READ: How much traction do you need to win over investors in a seed round?

7. A great marketing plan

Investors know that the biggest killer of startups is access to capital. The second is their ability to market and sell the product they’ve created, so it’s very important for founders to have a clear plan of how they’re going to take this to market and get their first few customers – even if they’re pre-launch.

If a business is post-launch, investors want to know how they’re going to adapt the strategy that got them their first handful of customers and scale that up to a mass market – or a larger group of early adopters.

Audience

A business will need to understand and describe who its audience is – the niche they’re targeting. Many founders make the error of thinking that targeting a larger, more broad audience with their marketing is better, but it is often the case that they end up spreading themselves too thin and their unique proposition gets diluted.

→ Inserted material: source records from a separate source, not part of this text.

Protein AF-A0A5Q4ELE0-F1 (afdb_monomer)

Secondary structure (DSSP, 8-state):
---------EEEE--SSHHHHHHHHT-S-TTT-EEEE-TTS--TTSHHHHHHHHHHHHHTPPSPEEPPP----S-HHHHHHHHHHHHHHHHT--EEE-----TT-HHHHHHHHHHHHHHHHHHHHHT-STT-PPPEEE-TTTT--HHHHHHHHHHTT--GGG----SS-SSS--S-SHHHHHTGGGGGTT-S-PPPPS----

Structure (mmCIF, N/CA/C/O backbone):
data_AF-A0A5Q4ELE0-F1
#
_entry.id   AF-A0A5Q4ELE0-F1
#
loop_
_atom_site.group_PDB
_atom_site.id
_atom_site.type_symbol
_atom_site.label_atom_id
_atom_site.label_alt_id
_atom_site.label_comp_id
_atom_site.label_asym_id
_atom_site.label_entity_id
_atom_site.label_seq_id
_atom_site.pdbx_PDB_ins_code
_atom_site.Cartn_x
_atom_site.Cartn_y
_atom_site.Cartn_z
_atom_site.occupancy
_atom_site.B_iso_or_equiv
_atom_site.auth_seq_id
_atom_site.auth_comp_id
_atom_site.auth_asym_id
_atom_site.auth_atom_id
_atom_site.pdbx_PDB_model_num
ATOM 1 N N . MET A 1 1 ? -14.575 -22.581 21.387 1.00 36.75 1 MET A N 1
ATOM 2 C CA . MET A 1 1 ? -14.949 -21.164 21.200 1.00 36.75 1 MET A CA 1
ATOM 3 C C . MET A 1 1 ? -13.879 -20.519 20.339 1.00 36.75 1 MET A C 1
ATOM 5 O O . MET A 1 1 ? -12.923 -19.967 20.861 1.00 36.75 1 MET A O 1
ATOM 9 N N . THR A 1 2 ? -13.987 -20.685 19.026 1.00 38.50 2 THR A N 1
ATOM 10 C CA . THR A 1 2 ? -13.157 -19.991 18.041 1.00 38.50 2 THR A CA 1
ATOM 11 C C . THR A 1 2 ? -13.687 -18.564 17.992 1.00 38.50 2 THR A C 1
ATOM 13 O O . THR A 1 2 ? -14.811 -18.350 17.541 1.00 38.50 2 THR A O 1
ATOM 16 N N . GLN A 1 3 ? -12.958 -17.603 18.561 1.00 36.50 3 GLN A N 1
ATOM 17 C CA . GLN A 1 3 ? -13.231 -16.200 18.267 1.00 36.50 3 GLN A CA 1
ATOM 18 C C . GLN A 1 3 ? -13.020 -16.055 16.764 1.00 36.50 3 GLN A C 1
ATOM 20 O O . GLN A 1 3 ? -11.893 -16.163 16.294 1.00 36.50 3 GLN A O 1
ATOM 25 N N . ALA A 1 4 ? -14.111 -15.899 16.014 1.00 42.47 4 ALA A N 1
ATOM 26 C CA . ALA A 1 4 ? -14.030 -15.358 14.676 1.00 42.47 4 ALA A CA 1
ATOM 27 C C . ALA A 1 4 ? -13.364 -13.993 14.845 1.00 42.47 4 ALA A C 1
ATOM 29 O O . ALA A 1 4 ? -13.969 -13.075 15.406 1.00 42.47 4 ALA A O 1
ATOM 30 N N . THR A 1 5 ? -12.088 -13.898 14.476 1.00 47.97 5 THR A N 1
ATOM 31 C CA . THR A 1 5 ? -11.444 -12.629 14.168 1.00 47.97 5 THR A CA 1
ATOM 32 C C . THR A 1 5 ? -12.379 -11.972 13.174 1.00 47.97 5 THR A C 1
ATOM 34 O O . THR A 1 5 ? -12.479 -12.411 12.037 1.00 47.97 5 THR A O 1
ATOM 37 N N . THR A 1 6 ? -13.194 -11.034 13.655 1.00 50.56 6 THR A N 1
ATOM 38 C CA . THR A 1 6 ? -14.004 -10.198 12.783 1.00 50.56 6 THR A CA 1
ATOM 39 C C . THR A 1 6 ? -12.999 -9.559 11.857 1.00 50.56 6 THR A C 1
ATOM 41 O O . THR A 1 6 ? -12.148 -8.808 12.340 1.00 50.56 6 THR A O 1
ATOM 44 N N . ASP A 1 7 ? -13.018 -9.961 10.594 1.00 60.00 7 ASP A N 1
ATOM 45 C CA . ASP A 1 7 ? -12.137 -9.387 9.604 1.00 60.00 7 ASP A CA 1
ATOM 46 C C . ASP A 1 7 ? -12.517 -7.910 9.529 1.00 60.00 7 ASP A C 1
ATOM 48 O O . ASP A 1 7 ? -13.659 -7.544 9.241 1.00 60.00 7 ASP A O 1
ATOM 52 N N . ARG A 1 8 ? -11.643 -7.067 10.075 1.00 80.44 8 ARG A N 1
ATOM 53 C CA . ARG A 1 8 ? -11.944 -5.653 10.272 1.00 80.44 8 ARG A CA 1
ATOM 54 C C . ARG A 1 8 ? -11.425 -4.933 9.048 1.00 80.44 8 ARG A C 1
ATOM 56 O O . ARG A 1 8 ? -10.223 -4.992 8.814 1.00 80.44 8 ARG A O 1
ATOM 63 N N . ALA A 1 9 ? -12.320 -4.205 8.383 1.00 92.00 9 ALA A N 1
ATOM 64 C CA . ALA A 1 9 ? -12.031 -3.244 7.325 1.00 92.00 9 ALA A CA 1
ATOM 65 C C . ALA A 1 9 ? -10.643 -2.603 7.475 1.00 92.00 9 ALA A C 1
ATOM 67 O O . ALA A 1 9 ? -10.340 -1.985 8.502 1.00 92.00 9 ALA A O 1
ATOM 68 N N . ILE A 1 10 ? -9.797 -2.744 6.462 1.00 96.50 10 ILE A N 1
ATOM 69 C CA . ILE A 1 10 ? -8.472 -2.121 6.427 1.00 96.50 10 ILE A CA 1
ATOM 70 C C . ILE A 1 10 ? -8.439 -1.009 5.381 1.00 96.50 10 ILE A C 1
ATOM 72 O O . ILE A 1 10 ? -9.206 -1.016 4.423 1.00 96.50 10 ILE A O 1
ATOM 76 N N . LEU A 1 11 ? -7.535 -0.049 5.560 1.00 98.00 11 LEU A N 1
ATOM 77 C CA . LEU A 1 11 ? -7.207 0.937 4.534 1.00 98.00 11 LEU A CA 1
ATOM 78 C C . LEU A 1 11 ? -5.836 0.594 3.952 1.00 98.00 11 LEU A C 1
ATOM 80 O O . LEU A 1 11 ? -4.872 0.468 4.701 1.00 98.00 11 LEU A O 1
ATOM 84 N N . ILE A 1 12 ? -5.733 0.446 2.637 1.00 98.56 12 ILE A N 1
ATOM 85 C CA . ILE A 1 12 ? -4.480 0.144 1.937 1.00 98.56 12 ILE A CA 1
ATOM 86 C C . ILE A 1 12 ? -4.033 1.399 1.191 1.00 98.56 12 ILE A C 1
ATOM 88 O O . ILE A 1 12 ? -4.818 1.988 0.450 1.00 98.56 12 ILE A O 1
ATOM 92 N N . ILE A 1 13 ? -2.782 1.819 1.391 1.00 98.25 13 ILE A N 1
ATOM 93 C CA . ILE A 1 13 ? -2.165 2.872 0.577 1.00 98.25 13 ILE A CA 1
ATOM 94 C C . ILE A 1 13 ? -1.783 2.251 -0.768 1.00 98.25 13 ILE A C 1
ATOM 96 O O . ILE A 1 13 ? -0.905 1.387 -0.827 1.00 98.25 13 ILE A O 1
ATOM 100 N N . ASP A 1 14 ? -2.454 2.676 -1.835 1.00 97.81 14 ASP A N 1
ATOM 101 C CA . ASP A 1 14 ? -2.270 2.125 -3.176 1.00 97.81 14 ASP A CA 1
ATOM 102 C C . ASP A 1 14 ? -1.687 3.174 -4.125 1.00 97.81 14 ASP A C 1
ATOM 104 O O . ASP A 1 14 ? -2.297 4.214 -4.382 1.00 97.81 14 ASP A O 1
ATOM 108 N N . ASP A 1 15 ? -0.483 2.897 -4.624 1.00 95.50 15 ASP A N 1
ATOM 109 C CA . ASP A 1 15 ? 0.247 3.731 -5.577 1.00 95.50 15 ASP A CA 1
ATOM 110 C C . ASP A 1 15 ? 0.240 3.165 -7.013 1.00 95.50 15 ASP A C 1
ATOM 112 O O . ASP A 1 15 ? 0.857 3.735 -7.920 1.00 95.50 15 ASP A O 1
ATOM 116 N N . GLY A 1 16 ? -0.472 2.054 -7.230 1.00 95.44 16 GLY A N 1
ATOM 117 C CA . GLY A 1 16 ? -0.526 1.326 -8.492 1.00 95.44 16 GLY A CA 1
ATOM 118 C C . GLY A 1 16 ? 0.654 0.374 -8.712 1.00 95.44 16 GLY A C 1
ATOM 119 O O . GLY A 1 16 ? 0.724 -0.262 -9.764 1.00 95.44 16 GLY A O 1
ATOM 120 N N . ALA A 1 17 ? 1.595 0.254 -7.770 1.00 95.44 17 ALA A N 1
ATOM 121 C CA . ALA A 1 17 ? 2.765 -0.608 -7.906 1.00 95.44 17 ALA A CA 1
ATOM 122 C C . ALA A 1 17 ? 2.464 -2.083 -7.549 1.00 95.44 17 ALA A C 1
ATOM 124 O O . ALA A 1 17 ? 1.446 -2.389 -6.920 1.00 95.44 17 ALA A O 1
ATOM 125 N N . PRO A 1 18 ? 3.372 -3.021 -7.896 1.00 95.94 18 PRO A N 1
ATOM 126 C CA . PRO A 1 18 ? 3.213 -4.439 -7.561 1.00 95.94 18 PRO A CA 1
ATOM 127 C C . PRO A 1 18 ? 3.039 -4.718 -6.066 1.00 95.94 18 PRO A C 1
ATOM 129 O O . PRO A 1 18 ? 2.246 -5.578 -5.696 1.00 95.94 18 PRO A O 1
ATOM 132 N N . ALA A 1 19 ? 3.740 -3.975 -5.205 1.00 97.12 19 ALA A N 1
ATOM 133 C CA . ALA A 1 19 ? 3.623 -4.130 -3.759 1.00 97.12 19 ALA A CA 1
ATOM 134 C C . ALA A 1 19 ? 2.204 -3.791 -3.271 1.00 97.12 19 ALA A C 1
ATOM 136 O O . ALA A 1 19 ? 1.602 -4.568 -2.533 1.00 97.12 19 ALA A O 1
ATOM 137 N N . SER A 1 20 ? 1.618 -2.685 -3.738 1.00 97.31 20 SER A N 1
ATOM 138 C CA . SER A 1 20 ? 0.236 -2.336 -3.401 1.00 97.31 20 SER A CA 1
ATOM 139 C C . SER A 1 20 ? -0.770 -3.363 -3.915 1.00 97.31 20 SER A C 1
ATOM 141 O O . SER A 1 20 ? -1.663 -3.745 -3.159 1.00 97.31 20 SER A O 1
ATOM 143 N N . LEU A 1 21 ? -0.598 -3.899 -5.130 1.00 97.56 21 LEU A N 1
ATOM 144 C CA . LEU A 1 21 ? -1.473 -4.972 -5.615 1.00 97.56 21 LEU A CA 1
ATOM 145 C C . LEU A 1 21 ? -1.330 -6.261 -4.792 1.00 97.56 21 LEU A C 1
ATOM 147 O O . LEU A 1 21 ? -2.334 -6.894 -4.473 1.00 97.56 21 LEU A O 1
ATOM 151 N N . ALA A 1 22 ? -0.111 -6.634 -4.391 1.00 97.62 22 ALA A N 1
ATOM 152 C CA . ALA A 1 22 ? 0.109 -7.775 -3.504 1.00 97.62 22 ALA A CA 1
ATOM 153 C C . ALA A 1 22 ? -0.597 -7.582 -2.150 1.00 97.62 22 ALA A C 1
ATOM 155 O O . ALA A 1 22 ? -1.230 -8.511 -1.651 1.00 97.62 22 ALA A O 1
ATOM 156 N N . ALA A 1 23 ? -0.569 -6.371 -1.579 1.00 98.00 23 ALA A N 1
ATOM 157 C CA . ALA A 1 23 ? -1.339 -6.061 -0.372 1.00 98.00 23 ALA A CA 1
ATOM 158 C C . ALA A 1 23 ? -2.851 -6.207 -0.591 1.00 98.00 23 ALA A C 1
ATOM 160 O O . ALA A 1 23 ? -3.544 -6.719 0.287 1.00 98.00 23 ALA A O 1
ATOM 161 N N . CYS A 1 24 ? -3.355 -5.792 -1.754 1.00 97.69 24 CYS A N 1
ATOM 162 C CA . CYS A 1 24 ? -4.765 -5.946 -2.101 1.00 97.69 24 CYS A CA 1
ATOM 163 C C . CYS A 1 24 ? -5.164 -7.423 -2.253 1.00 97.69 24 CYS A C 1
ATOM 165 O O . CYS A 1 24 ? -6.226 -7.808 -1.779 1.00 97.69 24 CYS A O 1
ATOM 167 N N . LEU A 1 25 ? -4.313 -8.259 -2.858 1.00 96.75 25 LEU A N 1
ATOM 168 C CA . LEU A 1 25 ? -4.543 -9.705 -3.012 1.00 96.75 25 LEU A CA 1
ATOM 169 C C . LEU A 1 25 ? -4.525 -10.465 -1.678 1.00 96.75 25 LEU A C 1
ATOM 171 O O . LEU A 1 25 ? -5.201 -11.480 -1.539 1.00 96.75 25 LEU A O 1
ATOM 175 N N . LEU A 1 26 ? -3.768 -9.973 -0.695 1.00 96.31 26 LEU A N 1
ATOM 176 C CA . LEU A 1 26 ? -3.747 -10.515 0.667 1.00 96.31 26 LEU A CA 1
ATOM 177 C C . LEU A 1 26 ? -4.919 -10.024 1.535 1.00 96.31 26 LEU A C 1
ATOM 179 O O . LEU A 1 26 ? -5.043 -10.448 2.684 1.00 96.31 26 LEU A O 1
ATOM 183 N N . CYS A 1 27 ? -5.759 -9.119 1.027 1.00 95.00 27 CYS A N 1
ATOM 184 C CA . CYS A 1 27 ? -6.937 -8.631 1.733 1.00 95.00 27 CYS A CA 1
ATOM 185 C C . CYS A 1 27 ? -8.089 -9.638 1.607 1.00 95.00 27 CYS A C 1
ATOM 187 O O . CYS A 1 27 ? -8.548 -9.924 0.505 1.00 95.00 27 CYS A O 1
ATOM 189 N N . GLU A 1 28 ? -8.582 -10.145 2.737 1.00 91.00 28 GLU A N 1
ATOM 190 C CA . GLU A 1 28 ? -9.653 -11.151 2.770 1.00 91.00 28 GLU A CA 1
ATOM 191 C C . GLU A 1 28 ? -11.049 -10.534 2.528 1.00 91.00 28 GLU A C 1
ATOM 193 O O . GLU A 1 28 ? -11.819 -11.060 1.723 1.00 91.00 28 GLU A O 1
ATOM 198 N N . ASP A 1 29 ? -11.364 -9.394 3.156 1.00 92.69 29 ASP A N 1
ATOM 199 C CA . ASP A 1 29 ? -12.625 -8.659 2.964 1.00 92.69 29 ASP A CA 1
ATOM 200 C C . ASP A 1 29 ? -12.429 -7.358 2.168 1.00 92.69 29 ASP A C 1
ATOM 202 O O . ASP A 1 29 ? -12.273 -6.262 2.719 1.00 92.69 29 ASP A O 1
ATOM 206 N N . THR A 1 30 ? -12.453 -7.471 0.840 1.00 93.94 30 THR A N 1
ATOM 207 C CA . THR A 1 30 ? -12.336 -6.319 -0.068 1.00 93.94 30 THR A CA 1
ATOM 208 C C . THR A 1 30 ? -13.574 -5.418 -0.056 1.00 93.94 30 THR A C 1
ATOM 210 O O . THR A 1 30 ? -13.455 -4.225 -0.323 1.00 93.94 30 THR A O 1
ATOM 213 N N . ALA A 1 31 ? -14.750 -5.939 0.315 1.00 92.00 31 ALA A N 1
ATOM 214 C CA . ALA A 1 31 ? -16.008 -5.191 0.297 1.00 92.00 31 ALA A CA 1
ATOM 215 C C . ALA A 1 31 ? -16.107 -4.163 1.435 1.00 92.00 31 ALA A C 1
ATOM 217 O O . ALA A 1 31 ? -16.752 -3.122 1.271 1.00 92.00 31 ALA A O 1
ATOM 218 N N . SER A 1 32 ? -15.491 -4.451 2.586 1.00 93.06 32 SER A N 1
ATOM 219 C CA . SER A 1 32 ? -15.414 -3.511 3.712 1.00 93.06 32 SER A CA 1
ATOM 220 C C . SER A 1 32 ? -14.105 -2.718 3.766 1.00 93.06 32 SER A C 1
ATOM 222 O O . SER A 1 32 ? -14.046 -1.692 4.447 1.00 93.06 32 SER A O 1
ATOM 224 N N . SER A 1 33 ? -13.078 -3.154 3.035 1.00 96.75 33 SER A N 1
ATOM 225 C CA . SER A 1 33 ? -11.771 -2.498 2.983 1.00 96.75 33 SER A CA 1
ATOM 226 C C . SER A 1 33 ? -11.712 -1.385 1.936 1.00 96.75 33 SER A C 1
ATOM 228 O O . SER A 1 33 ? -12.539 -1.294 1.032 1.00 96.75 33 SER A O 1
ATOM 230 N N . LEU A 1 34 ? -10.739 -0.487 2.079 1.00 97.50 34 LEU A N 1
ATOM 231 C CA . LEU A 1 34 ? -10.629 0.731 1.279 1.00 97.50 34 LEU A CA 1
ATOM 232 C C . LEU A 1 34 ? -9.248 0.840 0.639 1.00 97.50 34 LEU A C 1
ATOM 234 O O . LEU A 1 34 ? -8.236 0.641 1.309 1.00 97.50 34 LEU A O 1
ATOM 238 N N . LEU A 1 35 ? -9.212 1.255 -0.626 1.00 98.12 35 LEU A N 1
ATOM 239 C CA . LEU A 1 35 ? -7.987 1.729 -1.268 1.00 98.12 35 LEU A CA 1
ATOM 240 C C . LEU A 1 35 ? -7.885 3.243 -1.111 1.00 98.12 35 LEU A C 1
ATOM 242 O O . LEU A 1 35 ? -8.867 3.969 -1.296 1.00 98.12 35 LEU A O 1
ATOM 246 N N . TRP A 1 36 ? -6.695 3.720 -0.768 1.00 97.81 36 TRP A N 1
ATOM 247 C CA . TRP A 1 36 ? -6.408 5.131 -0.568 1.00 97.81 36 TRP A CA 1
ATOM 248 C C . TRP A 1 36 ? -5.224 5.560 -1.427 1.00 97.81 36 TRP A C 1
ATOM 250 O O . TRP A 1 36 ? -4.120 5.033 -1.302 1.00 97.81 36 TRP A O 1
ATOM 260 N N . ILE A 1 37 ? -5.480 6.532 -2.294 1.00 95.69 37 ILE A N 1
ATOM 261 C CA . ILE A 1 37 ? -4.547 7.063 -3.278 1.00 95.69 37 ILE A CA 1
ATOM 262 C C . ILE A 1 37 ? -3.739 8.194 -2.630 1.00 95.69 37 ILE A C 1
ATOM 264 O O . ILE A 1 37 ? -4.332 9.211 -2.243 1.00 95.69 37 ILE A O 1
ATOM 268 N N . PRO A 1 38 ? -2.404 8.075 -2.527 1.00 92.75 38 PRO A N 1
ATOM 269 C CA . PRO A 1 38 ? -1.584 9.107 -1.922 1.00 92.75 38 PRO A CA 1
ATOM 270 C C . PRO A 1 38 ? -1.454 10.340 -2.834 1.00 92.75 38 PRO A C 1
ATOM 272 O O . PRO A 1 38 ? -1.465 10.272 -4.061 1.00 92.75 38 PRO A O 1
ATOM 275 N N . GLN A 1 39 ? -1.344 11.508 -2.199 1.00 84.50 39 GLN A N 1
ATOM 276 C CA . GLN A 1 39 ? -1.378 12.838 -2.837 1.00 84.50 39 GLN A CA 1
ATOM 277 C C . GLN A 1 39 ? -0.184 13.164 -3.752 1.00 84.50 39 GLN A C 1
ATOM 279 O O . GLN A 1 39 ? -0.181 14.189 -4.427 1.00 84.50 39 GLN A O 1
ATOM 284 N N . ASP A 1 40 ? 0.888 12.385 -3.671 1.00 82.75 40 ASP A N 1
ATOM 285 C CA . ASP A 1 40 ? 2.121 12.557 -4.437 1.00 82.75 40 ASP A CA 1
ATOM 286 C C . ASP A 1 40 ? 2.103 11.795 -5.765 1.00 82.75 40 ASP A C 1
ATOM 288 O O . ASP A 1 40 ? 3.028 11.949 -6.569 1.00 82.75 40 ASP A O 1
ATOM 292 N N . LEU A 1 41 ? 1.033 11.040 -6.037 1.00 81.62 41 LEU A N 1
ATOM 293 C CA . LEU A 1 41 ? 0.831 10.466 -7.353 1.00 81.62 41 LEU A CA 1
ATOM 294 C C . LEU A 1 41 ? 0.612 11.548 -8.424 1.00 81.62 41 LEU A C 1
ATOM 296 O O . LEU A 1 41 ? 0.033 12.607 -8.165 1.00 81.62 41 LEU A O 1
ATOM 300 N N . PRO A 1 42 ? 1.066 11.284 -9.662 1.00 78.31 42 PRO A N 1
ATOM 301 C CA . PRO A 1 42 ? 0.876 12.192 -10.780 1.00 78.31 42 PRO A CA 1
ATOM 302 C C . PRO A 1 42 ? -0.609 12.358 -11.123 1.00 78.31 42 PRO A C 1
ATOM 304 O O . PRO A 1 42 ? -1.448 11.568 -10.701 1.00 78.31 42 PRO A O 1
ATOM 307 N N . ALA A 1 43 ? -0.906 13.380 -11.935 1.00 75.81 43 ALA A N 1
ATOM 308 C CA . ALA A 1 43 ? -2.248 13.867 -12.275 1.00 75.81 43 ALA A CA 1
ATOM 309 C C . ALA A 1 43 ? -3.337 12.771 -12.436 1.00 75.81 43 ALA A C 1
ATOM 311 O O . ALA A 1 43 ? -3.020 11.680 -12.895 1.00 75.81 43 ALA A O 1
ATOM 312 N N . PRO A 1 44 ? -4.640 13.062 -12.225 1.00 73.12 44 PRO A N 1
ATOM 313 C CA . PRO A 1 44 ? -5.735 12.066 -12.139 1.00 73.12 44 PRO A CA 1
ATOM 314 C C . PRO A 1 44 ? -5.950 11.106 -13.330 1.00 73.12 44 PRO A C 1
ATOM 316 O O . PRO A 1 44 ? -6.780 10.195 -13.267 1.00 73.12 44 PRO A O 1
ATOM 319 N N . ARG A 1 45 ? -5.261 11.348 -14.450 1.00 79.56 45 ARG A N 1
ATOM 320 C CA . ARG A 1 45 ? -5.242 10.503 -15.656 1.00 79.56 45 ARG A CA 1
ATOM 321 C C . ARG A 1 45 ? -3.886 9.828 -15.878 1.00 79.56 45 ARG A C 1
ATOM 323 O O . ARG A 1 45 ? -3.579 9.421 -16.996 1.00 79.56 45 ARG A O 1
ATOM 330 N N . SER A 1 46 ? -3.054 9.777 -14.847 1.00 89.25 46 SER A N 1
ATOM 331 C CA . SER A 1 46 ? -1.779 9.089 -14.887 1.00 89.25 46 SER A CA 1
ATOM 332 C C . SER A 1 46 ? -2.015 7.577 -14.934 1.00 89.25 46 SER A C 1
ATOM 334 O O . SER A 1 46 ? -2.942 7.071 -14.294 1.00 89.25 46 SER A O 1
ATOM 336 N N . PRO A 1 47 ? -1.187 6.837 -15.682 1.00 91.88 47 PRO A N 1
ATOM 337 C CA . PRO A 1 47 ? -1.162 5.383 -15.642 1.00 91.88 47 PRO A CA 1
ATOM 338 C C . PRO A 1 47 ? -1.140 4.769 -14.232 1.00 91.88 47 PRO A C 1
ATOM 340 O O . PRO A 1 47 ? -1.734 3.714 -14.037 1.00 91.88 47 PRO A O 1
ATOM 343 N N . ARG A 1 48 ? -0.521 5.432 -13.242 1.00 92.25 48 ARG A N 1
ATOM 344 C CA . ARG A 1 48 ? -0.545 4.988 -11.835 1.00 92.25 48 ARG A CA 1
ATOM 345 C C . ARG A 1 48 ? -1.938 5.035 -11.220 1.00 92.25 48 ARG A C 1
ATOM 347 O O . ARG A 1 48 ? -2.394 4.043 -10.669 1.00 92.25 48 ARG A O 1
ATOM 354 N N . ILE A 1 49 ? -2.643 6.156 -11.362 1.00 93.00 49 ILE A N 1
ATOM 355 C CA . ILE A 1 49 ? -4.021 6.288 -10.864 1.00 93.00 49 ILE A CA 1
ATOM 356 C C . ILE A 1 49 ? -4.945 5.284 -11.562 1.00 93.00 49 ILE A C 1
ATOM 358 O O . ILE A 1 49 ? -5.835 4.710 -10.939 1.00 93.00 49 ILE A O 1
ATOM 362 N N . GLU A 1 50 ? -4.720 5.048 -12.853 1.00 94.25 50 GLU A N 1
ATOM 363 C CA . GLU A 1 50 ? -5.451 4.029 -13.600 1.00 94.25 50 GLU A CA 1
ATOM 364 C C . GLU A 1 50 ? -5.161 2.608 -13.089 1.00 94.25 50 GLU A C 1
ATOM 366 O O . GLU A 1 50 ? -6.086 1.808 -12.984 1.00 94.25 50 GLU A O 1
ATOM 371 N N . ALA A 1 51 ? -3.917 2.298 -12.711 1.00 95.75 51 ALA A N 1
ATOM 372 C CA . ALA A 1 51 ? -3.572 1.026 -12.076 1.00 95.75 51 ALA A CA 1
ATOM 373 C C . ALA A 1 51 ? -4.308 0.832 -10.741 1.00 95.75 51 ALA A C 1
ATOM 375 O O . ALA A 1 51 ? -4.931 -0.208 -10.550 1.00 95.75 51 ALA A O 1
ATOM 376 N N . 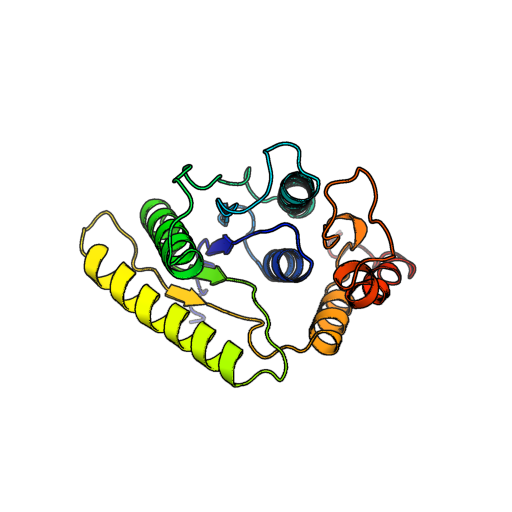VAL A 1 52 ? -4.367 1.854 -9.875 1.00 96.94 52 VAL A N 1
ATOM 377 C CA . VAL A 1 52 ? -5.143 1.776 -8.618 1.00 96.94 52 VAL A CA 1
ATOM 378 C C . VAL A 1 52 ? -6.627 1.490 -8.881 1.00 96.94 52 VAL A C 1
ATOM 380 O O . VAL A 1 52 ? -7.246 0.672 -8.203 1.00 96.94 52 VAL A O 1
ATOM 383 N N . ARG A 1 53 ? -7.222 2.132 -9.896 1.00 96.19 53 ARG A N 1
ATOM 384 C CA . ARG A 1 53 ? -8.617 1.855 -10.286 1.00 96.19 53 ARG A CA 1
ATOM 385 C C . ARG A 1 53 ? -8.794 0.413 -10.755 1.00 96.19 53 ARG A C 1
ATOM 387 O O . ARG A 1 53 ? -9.739 -0.242 -10.329 1.00 96.19 53 ARG A O 1
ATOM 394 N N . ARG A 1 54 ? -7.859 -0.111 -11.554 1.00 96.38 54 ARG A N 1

A sensible strategy says: ‘This is where we’re going to start, by targeting this group of people and we’re going to get them as our first set of people to adopt, then we’re going to move into this vertical and then into this vertical’.

Remember, a niche is nothing more than a campaign. A lot of people get scared about niching because they think that defines their business, but a niche is just a marketing campaign to that subset of potential customers. Businesses should have plans to reach all potential niches over time, but not all at once.

So you’ll need to have clearly defined audience segments and a strategy for reaching each of these audiences.

READ: Startup marketing strategy: 6 approaches every founder needs to know

Partnerships

Partnerships can be a great way of reaching new audiences. It can be a good idea to partner with a company that has an existing captive audience that you are targeting. You can then use that partnership to launch your product to their customers.

As your reputation as a business grows, and you can show case studies and results from previous partnerships, you’ll be able to open doors to bigger organisations who can support you in a similar way.

Over time you’ll find that this generates a snowball effect that leads to huge scale extremely quickly.

8. A business structured for investment

Structured for Investment _ Angel Investor _ Robot Mascot

You need to make sure that your company is properly structured to receive investment and there are some specific things that will crop up during the legal and due diligence process with investors.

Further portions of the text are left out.